We have now also updated the R package tesseract to ship with the new Tesseract 4 on MacOS and Windows. It uses the new engine by default, and the results are extremely impressive! Recognition is much more accurate then before, even without manually enhancing the image quality.
The binary R package for Windows and MacOS can be installed directly from CRAN:
install.packages("tesseract")
Tesseract 4 uses a new training data format, so if you had previously installed custom training data you might need to redownload these as well:
# If you want to OCR french text:
library(tesseract)
tesseract_download('fra')
Training data for eng
(default) is included with the R package already.
Let’s take a simple example from last month’s blog post about ocr’ing bird drawings from the natural history collection. We use the magick package to preprocess the image (crop the area of interest). The image_ocr()

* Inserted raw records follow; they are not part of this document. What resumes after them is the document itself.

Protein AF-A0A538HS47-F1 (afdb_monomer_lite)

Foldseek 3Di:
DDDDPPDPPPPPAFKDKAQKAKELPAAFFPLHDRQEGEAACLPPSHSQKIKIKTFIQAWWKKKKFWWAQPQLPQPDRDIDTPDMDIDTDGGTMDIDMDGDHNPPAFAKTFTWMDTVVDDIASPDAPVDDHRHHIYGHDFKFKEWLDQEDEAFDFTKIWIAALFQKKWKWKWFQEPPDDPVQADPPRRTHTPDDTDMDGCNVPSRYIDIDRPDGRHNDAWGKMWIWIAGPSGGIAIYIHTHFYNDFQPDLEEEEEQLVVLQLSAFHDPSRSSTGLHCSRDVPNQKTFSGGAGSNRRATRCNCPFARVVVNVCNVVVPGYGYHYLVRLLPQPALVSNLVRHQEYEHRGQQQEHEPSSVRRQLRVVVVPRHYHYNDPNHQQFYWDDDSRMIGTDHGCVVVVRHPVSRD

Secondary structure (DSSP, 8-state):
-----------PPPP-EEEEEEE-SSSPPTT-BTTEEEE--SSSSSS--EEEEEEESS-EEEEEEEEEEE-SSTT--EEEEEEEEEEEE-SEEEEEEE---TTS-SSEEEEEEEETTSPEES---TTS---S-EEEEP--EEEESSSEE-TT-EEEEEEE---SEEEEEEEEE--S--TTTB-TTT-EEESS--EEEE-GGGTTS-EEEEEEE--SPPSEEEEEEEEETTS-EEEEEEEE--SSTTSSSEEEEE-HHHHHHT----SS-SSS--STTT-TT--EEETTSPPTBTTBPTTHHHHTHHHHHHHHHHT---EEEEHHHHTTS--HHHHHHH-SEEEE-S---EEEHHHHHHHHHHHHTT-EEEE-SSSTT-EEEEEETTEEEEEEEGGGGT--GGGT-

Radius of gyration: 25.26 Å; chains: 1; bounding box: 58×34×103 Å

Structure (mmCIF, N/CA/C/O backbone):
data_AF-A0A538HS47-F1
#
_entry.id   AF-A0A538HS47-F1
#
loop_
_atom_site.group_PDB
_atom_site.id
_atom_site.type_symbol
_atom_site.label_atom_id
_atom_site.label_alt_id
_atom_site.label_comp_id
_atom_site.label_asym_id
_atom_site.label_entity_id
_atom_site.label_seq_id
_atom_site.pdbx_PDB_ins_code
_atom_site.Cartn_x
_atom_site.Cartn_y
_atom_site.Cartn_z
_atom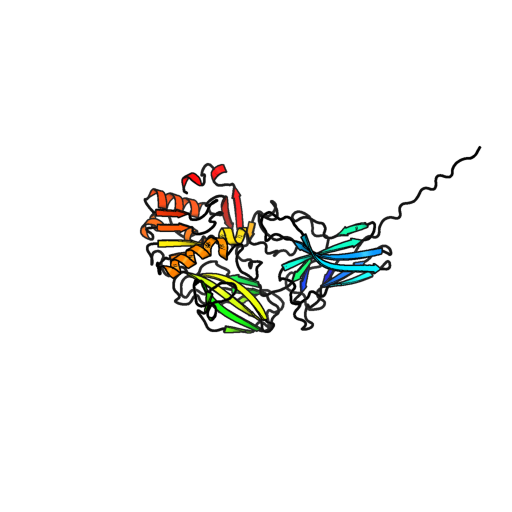_site.occupancy
_atom_site.B_iso_or_equiv
_atom_site.auth_seq_id
_atom_site.auth_comp_id
_atom_site.auth_asym_id
_atom_site.auth_atom_id
_atom_site.pdbx_PDB_model_num
ATOM 1 N N . MET A 1 1 ? 6.321 15.551 -76.541 1.00 41.06 1 MET A N 1
ATOM 2 C CA . MET A 1 1 ? 6.006 14.444 -75.613 1.00 41.06 1 MET A CA 1
ATOM 3 C C . MET A 1 1 ? 7.116 14.354 -74.581 1.00 41.06 1 MET A C 1
ATOM 5 O O . MET A 1 1 ? 8.194 13.892 -74.916 1.00 41.06 1 MET A O 1
ATOM 9 N N . ILE A 1 2 ? 6.881 14.848 -73.366 1.00 40.41 2 ILE A N 1
ATOM 10 C CA . ILE A 1 2 ? 7.771 14.645 -72.216 1.00 40.41 2 ILE A CA 1
ATOM 11 C C . ILE A 1 2 ? 6.877 14.059 -71.127 1.00 40.41 2 ILE A C 1
ATOM 13 O O . ILE A 1 2 ? 5.995 14.746 -70.619 1.00 40.41 2 ILE A O 1
ATOM 17 N N . ALA A 1 3 ? 7.032 12.766 -70.853 1.00 37.25 3 ALA A N 1
ATOM 18 C CA . ALA A 1 3 ? 6.355 12.106 -69.745 1.00 37.25 3 ALA A CA 1
ATOM 19 C C . ALA A 1 3 ? 7.162 12.357 -68.460 1.00 37.25 3 ALA A C 1
ATOM 21 O O . ALA A 1 3 ? 8.381 12.170 -68.483 1.00 37.25 3 ALA A O 1
ATOM 22 N N . PRO A 1 4 ? 6.542 12.763 -67.340 1.00 49.94 4 PRO A N 1
ATOM 23 C CA . PRO A 1 4 ? 7.255 12.856 -66.080 1.00 49.94 4 PRO A CA 1
ATOM 24 C C . PRO A 1 4 ? 7.385 11.453 -65.474 1.00 49.94 4 PRO A C 1
ATOM 26 O O . PRO A 1 4 ? 6.392 10.751 -65.277 1.00 49.94 4 PRO A O 1
ATOM 29 N N . LEU A 1 5 ? 8.616 11.042 -65.159 1.00 44.38 5 LEU A N 1
ATOM 30 C CA . LEU A 1 5 ? 8.858 9.909 -64.271 1.00 44.38 5 LEU A CA 1
ATOM 31 C C . LEU A 1 5 ? 8.394 10.295 -62.861 1.00 44.38 5 LEU A C 1
ATOM 33 O O . LEU A 1 5 ? 9.066 11.044 -62.153 1.00 44.38 5 LEU A O 1
ATOM 37 N N . ALA A 1 6 ? 7.251 9.761 -62.438 1.00 46.16 6 ALA A N 1
ATOM 38 C CA . ALA A 1 6 ? 6.877 9.740 -61.033 1.00 46.16 6 ALA A CA 1
ATOM 39 C C . ALA A 1 6 ? 7.761 8.709 -60.313 1.00 46.16 6 ALA A C 1
ATOM 41 O O . ALA A 1 6 ? 7.526 7.503 -60.388 1.00 46.16 6 ALA A O 1
ATOM 42 N N . ALA A 1 7 ? 8.805 9.178 -59.628 1.00 46.78 7 ALA A N 1
ATOM 43 C CA . ALA A 1 7 ? 9.566 8.350 -58.705 1.00 46.78 7 ALA A CA 1
ATOM 44 C C . ALA A 1 7 ? 8.676 8.012 -57.499 1.00 46.78 7 ALA A C 1
ATOM 46 O O . ALA A 1 7 ? 8.446 8.841 -56.619 1.00 46.78 7 ALA A O 1
ATOM 47 N N . ALA A 1 8 ? 8.152 6.788 -57.467 1.00 46.59 8 ALA A N 1
ATOM 48 C CA . ALA A 1 8 ? 7.495 6.249 -56.289 1.00 46.59 8 ALA A CA 1
ATOM 49 C C . ALA A 1 8 ? 8.541 6.091 -55.174 1.00 46.59 8 ALA A C 1
ATOM 51 O O . ALA A 1 8 ? 9.358 5.170 -55.192 1.00 46.59 8 ALA A O 1
ATOM 52 N N . VAL A 1 9 ? 8.527 6.998 -54.197 1.00 45.53 9 VAL A N 1
ATOM 53 C CA . VAL A 1 9 ? 9.268 6.820 -52.946 1.00 45.53 9 VAL A CA 1
ATOM 54 C C . VAL A 1 9 ? 8.630 5.642 -52.216 1.00 45.53 9 VAL A C 1
ATOM 56 O O . VAL A 1 9 ? 7.587 5.772 -51.578 1.00 45.53 9 VAL A O 1
ATOM 59 N N . VAL A 1 10 ? 9.244 4.465 -52.322 1.00 49.50 10 VAL A N 1
ATOM 60 C CA . VAL A 1 10 ? 8.918 3.336 -51.452 1.00 49.50 10 VAL A CA 1
ATOM 61 C C . VAL A 1 10 ? 9.335 3.747 -50.045 1.00 49.50 10 VAL A C 1
ATOM 63 O O . VAL A 1 10 ? 10.518 3.728 -49.711 1.00 49.50 10 VAL A O 1
ATOM 66 N N . LEU A 1 11 ? 8.371 4.158 -49.218 1.00 58.44 11 LEU A N 1
ATOM 67 C CA . LEU A 1 11 ? 8.601 4.375 -47.793 1.00 58.44 11 LEU A CA 1
ATOM 68 C C . LEU A 1 11 ? 9.096 3.054 -47.197 1.00 58.44 11 LEU A C 1
ATOM 70 O O . LEU A 1 11 ? 8.337 2.093 -47.041 1.00 58.44 11 LEU A O 1
ATOM 74 N N . ALA A 1 12 ? 10.397 2.982 -46.916 1.00 65.44 12 ALA A N 1
ATOM 75 C CA . ALA A 1 12 ? 10.996 1.826 -46.274 1.00 65.44 12 ALA A CA 1
ATOM 76 C C . ALA A 1 12 ? 10.263 1.566 -44.952 1.00 65.44 12 ALA A C 1
ATOM 78 O O . ALA A 1 12 ? 10.109 2.468 -44.127 1.00 65.44 12 ALA A O 1
ATOM 79 N N . ARG A 1 13 ? 9.786 0.329 -44.753 1.00 77.44 13 ARG A N 1
ATOM 80 C CA . ARG A 1 13 ? 9.095 -0.039 -43.511 1.00 77.44 13 ARG A CA 1
ATOM 81 C C . ARG A 1 13 ? 10.006 0.255 -42.312 1.00 77.44 13 ARG A C 1
ATOM 83 O O . ARG A 1 13 ? 11.176 -0.143 -42.351 1.00 77.44 13 ARG A O 1
ATOM 90 N N . PRO A 1 14 ? 9.487 0.893 -41.250 1.00 84.31 14 PRO A N 1
ATOM 91 C CA . PRO A 1 14 ? 10.303 1.263 -40.105 1.00 84.31 14 PRO A CA 1
ATOM 92 C C . PRO A 1 14 ? 10.861 0.031 -39.390 1.00 84.31 14 PRO A C 1
ATOM 94 O O . PRO A 1 14 ? 10.278 -1.058 -39.441 1.00 84.31 14 PRO A O 1
ATOM 97 N N . ALA A 1 15 ? 12.002 0.201 -38.721 1.00 90.44 15 ALA A N 1
ATOM 98 C CA . ALA A 1 15 ? 12.602 -0.864 -37.929 1.00 90.44 15 ALA A CA 1
ATOM 99 C C . ALA A 1 15 ? 11.651 -1.310 -36.805 1.00 90.44 15 ALA A C 1
ATOM 101 O O . ALA A 1 15 ? 10.979 -0.496 -36.167 1.00 90.44 15 ALA A O 1
ATOM 102 N N . GLN A 1 16 ? 11.598 -2.620 -36.573 1.00 92.88 16 GLN A N 1
ATOM 103 C CA . GLN A 1 16 ? 10.773 -3.239 -35.542 1.00 92.88 16 GLN A CA 1
ATOM 104 C C . GLN A 1 16 ? 11.655 -3.896 -34.485 1.00 92.88 16 GLN A C 1
ATOM 106 O O . GLN A 1 16 ? 12.732 -4.413 -34.795 1.00 92.88 16 GLN A O 1
ATOM 111 N N . VAL A 1 17 ? 11.163 -3.892 -33.245 1.00 95.19 17 VAL A N 1
ATOM 112 C CA . VAL A 1 17 ? 11.757 -4.606 -32.113 1.00 95.19 17 VAL A CA 1
ATOM 113 C C . VAL A 1 17 ? 11.058 -5.955 -31.981 1.00 95.19 17 VAL A C 1
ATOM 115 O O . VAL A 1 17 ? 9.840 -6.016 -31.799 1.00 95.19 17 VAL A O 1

function is a magick wrapper for tesseract::ocr()
.
library(magick)
image_read("https://jeroen.github.io/images/birds.jpg") %>%
image_crop('1200x300+100+1700') %>%
image_ocr() %>%
cat()
H Grenveld. del Watherby & 0°
CLIMACTERIS PICUMNUS.
(BROWN TREE CREEPER).
Tesseract has perfectly detected the hand-written species name (both the Latin and English name), and has also found and nearly perfectly predicted the tiny author names. These results would be a very good basis for post-processing and automatic classification. For example we could match these results against known species and authors as illustrated explained in the original blog post.